### TASK STATEMENT
After finding the line with "ATOM 97 O O" in the entries below, retype exactly each line from there through the line with "ATOM 102 O O", including that final line.

── PROVIDED RECORDS

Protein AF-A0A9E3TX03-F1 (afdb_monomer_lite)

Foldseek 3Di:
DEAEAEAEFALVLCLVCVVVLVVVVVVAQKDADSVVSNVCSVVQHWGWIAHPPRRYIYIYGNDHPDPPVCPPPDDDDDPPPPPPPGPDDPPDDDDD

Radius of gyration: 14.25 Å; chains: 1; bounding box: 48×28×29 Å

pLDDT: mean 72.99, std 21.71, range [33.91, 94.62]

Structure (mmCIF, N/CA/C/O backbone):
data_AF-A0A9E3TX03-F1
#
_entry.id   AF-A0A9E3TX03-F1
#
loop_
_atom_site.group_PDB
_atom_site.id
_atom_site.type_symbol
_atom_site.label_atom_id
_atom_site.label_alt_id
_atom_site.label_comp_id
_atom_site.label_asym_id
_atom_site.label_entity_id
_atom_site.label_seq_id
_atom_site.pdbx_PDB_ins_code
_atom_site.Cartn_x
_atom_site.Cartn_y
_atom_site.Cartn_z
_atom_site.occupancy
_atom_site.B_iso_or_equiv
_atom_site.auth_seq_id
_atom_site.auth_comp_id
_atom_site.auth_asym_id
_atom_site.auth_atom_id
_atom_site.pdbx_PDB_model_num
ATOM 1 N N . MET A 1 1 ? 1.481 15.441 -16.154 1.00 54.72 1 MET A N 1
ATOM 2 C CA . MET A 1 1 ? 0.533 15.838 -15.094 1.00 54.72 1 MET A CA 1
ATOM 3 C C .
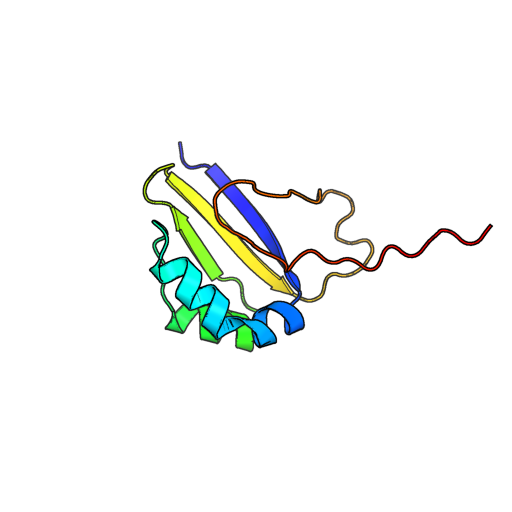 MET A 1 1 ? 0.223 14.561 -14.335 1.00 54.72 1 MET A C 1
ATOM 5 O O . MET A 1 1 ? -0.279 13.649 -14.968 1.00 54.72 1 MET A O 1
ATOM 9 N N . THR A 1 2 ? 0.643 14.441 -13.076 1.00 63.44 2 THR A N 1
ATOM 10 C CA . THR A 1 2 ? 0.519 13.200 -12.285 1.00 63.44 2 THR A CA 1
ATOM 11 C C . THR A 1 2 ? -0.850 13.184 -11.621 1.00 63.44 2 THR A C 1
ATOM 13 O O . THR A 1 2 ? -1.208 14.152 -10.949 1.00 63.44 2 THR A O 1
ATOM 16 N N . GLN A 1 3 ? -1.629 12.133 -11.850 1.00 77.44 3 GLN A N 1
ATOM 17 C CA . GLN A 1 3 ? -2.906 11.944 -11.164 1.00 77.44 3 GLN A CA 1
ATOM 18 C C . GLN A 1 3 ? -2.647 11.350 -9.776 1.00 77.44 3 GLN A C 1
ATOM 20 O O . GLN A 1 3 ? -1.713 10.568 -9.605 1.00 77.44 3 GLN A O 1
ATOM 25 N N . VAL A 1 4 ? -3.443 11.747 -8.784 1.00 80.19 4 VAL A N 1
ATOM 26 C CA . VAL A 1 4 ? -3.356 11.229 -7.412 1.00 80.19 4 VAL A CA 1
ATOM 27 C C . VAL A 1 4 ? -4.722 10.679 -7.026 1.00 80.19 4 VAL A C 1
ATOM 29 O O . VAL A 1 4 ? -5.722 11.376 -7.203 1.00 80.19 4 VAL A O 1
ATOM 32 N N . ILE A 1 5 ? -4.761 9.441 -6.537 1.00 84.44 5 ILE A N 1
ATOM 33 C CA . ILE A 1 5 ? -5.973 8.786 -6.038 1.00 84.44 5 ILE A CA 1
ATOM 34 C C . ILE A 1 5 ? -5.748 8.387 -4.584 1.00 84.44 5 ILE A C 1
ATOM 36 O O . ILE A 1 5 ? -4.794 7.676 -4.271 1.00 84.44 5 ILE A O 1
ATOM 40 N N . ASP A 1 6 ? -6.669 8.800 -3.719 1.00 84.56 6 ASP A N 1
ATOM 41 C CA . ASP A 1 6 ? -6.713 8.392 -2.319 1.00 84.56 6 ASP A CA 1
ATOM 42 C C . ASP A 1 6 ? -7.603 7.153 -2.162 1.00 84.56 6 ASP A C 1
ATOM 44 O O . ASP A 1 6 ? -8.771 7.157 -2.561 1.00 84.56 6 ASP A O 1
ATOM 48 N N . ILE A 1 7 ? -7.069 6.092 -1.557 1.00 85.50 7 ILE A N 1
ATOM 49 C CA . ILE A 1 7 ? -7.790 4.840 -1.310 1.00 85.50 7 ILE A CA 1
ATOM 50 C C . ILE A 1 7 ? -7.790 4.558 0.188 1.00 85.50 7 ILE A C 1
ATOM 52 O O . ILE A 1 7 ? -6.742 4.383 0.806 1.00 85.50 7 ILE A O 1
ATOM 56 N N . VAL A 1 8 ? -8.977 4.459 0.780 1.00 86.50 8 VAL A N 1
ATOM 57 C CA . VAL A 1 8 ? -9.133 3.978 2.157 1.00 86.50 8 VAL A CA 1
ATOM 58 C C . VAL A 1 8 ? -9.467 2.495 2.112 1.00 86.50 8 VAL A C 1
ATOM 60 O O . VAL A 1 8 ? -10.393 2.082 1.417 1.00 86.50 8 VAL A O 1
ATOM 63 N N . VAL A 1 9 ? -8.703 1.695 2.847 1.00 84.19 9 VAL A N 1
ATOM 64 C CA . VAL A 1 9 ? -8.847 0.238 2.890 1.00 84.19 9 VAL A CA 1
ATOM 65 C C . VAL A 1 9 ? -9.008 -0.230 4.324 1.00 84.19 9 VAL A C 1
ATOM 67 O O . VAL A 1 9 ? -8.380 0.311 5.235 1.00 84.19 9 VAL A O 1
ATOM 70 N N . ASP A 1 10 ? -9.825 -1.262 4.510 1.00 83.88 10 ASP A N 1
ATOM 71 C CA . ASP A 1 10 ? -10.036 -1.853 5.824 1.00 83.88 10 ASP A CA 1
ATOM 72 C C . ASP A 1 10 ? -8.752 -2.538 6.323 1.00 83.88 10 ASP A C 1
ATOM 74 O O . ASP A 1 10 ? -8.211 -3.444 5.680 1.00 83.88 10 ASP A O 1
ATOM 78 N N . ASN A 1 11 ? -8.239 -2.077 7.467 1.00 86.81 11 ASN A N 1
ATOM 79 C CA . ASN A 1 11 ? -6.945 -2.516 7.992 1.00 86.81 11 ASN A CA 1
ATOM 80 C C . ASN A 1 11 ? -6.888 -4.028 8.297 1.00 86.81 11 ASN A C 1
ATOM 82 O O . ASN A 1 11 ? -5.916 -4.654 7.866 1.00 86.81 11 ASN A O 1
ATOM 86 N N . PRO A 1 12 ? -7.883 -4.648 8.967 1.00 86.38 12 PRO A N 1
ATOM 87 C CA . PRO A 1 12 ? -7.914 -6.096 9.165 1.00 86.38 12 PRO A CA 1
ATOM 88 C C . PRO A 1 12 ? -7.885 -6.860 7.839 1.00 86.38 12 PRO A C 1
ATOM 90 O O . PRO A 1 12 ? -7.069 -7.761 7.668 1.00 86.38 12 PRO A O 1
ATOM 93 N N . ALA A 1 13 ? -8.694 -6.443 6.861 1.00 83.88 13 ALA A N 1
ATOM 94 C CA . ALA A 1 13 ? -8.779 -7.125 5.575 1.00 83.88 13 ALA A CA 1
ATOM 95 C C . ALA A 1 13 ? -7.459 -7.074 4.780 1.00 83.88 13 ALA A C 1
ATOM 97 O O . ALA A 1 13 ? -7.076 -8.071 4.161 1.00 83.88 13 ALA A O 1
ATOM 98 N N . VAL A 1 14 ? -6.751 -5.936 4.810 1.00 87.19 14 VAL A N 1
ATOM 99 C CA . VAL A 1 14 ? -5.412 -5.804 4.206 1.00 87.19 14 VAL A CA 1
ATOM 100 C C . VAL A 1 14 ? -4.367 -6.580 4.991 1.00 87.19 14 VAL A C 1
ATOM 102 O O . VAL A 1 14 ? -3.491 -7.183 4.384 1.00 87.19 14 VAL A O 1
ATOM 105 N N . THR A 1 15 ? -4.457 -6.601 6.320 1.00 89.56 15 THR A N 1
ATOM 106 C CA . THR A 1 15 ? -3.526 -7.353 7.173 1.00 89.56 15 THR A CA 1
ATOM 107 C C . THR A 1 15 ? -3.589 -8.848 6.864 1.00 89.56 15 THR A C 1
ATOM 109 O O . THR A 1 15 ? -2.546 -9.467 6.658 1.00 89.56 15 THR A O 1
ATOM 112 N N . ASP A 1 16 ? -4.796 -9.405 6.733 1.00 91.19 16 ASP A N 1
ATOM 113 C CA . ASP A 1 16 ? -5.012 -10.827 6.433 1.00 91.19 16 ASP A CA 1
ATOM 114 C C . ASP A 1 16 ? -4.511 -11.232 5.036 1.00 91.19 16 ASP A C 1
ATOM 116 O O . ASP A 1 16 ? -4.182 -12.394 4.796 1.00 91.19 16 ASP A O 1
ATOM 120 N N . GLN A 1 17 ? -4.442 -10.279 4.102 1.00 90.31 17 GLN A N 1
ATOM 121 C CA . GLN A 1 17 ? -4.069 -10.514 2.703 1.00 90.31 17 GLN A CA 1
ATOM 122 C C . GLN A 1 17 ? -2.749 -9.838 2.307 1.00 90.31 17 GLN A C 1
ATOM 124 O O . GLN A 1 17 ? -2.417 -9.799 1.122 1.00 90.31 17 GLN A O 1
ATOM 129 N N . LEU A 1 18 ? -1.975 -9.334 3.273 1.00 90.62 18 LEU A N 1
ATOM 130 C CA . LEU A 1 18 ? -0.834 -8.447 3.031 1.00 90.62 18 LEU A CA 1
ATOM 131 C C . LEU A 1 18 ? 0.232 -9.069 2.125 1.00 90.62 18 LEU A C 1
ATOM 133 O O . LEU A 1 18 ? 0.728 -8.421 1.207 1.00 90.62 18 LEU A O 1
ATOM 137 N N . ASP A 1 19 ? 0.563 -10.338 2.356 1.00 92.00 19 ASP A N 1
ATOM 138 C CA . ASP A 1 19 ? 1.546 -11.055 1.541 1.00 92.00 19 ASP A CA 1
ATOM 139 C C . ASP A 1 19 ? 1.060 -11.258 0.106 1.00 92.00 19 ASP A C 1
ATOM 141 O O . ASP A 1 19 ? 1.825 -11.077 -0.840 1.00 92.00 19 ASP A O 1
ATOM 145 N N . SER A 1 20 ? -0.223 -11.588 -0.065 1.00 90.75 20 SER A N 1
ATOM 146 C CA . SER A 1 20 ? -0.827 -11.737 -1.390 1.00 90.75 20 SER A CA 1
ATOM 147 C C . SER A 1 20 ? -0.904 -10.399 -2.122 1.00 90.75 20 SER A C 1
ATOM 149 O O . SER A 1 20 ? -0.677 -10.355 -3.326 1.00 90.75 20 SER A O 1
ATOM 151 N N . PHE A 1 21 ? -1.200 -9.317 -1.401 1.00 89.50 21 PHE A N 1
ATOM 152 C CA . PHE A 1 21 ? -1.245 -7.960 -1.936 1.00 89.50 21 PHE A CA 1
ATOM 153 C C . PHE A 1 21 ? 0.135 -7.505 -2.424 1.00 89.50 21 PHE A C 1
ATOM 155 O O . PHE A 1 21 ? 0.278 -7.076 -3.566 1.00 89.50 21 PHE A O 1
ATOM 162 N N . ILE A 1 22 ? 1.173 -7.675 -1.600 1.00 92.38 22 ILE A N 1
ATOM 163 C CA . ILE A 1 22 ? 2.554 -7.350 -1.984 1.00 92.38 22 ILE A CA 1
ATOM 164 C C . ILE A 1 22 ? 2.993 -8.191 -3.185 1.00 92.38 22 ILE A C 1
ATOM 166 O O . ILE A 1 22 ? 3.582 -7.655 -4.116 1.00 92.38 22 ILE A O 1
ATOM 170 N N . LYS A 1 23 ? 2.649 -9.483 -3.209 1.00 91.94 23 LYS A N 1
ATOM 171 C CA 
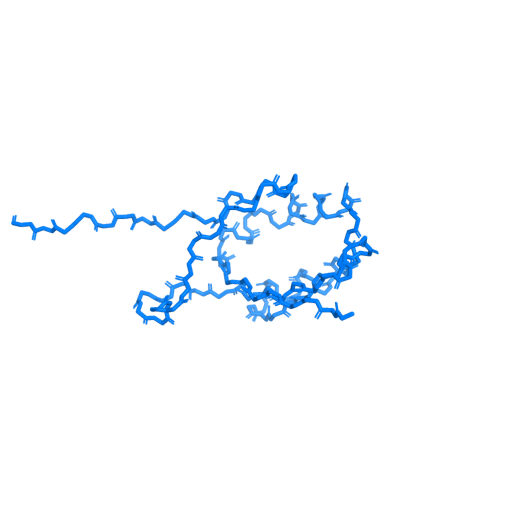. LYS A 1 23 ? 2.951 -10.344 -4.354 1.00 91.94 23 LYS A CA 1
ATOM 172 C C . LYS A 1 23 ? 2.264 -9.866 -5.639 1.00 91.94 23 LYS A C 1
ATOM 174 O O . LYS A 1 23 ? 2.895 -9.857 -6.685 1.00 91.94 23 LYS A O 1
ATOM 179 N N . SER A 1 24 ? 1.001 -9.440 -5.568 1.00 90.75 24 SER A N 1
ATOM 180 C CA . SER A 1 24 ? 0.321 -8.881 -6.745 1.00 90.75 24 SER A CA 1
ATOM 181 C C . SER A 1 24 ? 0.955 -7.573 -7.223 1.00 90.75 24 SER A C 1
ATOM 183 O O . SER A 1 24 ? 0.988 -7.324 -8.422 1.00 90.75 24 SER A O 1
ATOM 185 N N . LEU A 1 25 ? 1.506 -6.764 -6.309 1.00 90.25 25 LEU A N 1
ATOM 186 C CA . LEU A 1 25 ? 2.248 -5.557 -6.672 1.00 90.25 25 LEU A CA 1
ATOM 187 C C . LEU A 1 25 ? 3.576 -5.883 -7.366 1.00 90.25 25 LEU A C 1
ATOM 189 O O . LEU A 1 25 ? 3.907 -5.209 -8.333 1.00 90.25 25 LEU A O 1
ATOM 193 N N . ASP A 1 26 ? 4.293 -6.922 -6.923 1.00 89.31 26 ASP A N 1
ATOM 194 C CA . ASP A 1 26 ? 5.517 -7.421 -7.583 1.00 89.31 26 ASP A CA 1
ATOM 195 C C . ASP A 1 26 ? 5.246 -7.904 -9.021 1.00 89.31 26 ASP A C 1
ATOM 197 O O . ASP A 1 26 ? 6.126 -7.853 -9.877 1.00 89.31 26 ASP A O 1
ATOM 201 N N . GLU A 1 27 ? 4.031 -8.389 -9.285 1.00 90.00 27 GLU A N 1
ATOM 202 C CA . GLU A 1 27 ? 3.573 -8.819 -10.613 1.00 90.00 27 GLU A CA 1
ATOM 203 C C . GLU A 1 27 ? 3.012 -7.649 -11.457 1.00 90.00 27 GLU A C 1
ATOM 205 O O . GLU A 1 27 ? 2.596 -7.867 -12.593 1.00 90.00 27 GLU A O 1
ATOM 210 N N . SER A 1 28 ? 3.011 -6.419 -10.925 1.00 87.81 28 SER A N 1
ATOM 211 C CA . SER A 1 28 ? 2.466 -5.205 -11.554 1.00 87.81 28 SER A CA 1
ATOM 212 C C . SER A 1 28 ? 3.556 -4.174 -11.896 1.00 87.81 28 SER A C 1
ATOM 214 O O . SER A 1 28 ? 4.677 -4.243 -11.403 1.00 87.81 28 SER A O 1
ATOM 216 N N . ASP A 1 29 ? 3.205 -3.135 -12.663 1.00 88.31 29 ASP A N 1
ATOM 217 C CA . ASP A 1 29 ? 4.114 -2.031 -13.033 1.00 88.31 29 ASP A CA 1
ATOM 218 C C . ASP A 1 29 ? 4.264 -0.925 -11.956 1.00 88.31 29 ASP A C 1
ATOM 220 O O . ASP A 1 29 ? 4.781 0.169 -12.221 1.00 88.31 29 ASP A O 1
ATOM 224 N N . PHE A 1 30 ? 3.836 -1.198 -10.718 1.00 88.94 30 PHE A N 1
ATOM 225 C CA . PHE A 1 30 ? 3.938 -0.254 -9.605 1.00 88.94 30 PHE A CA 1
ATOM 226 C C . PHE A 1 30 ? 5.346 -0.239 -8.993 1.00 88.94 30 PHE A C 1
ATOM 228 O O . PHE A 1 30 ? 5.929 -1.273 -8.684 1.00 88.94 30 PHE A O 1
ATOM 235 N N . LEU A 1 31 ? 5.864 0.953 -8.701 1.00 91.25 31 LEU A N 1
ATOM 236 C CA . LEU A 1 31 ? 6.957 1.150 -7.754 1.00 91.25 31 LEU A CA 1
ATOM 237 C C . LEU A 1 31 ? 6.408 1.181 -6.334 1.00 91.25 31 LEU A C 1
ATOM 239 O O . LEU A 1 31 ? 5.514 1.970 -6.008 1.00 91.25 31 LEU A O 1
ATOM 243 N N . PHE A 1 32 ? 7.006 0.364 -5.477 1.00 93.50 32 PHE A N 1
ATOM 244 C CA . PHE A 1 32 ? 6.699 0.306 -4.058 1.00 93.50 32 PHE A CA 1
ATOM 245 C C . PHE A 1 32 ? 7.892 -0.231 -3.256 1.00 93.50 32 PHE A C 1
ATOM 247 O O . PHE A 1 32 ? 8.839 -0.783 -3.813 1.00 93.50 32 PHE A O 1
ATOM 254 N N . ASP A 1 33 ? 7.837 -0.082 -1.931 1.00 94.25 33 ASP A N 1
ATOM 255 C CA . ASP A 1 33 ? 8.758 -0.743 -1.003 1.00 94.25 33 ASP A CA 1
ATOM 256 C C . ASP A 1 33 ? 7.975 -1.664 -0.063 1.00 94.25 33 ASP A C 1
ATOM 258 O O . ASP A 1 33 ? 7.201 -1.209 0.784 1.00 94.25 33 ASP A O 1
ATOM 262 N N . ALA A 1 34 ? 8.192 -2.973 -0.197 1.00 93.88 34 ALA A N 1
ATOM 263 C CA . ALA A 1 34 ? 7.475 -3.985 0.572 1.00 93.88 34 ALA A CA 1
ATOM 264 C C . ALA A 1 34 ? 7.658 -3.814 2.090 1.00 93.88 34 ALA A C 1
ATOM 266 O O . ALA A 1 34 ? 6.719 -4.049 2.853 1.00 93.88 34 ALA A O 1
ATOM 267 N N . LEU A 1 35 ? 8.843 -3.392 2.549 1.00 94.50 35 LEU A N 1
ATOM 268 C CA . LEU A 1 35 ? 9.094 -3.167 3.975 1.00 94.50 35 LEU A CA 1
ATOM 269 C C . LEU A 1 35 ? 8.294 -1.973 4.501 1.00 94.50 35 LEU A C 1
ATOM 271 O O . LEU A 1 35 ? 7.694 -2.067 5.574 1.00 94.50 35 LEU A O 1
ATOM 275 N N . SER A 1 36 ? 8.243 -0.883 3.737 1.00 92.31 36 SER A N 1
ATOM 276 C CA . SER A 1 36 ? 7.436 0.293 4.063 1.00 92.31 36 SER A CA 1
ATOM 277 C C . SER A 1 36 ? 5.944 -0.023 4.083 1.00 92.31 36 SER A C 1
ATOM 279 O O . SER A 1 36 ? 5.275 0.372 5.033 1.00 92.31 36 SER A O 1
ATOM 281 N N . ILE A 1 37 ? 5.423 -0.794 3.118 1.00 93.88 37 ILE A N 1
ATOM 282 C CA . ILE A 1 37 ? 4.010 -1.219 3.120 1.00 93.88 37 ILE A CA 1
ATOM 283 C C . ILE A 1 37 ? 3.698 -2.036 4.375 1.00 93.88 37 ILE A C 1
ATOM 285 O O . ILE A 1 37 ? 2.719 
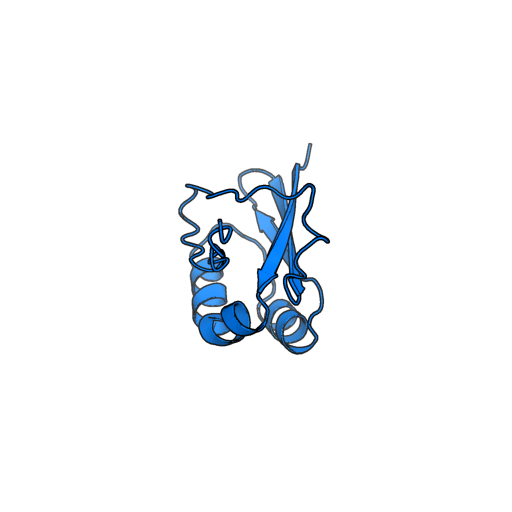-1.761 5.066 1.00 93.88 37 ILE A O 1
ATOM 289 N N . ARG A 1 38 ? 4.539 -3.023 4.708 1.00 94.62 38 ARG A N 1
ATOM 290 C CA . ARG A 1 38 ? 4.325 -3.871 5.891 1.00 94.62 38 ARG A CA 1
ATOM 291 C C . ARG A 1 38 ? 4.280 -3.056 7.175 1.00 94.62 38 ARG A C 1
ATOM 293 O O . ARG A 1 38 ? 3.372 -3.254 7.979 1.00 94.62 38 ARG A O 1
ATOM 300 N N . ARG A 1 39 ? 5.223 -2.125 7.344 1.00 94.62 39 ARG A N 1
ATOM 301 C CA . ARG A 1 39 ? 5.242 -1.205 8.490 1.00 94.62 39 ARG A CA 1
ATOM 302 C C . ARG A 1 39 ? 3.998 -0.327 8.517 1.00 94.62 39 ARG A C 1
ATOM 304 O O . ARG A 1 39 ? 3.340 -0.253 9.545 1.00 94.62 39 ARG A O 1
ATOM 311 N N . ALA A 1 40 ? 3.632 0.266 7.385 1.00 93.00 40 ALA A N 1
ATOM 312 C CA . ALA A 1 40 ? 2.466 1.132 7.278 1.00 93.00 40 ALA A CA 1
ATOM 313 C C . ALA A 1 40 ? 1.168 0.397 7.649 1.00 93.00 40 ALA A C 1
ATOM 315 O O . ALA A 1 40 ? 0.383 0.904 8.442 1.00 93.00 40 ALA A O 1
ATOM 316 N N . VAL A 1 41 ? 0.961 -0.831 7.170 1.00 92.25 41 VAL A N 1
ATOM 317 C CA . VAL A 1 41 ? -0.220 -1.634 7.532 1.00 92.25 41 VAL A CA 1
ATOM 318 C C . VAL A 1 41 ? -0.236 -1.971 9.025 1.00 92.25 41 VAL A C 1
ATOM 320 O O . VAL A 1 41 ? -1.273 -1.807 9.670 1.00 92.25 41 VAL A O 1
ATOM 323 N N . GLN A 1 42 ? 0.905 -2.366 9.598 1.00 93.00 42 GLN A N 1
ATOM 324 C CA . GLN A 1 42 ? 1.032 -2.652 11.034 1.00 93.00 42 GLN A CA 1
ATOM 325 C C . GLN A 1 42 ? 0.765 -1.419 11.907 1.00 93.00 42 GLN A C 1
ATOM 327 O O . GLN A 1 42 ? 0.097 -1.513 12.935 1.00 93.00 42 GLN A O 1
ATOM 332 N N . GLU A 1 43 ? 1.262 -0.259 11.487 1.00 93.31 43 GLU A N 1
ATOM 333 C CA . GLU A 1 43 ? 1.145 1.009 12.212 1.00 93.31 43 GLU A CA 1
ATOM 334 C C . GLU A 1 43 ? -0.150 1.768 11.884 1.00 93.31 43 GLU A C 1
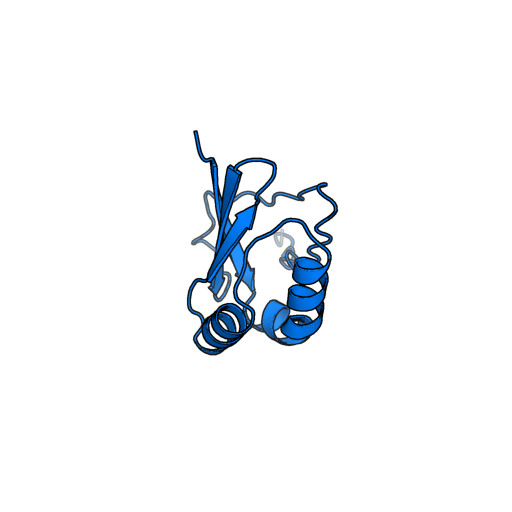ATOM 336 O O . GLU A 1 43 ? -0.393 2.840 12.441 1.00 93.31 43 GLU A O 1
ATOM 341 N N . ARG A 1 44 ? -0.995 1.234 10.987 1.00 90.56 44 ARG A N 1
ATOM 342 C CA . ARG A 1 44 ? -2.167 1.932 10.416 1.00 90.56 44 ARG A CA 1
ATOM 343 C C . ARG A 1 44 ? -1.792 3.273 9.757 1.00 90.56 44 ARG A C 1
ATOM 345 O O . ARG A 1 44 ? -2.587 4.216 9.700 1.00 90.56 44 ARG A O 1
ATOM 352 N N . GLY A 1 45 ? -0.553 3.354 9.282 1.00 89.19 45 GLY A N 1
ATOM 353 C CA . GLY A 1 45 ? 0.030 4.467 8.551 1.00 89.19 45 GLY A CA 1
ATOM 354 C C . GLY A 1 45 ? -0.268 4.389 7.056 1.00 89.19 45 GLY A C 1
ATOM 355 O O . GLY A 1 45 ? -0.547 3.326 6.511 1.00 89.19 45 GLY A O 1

────

### WRITTEN SOLUTION
ATOM 97 O O . ALA A 1 13 ? -7.076 -8.071 4.161 1.00 83.88 13 ALA A O 1
ATOM 98 N N . VAL A 1 14 ? -6.751 -5.936 4.810 1.00 87.19 14 VAL A N 1
ATOM 99 C CA . VAL A 1 14 ? -5.412 -5.804 4.206 1.00 87.19 14 VAL A CA 1
ATOM 100 C C . VAL A 1 14 ? -4.367 -6.580 4.991 1.00 87.19 14 VAL A C 1
ATOM 102 O O . VAL A 1 14 ? -3.491 -7.183 4.384 1.00 87.19 14 VAL A O 1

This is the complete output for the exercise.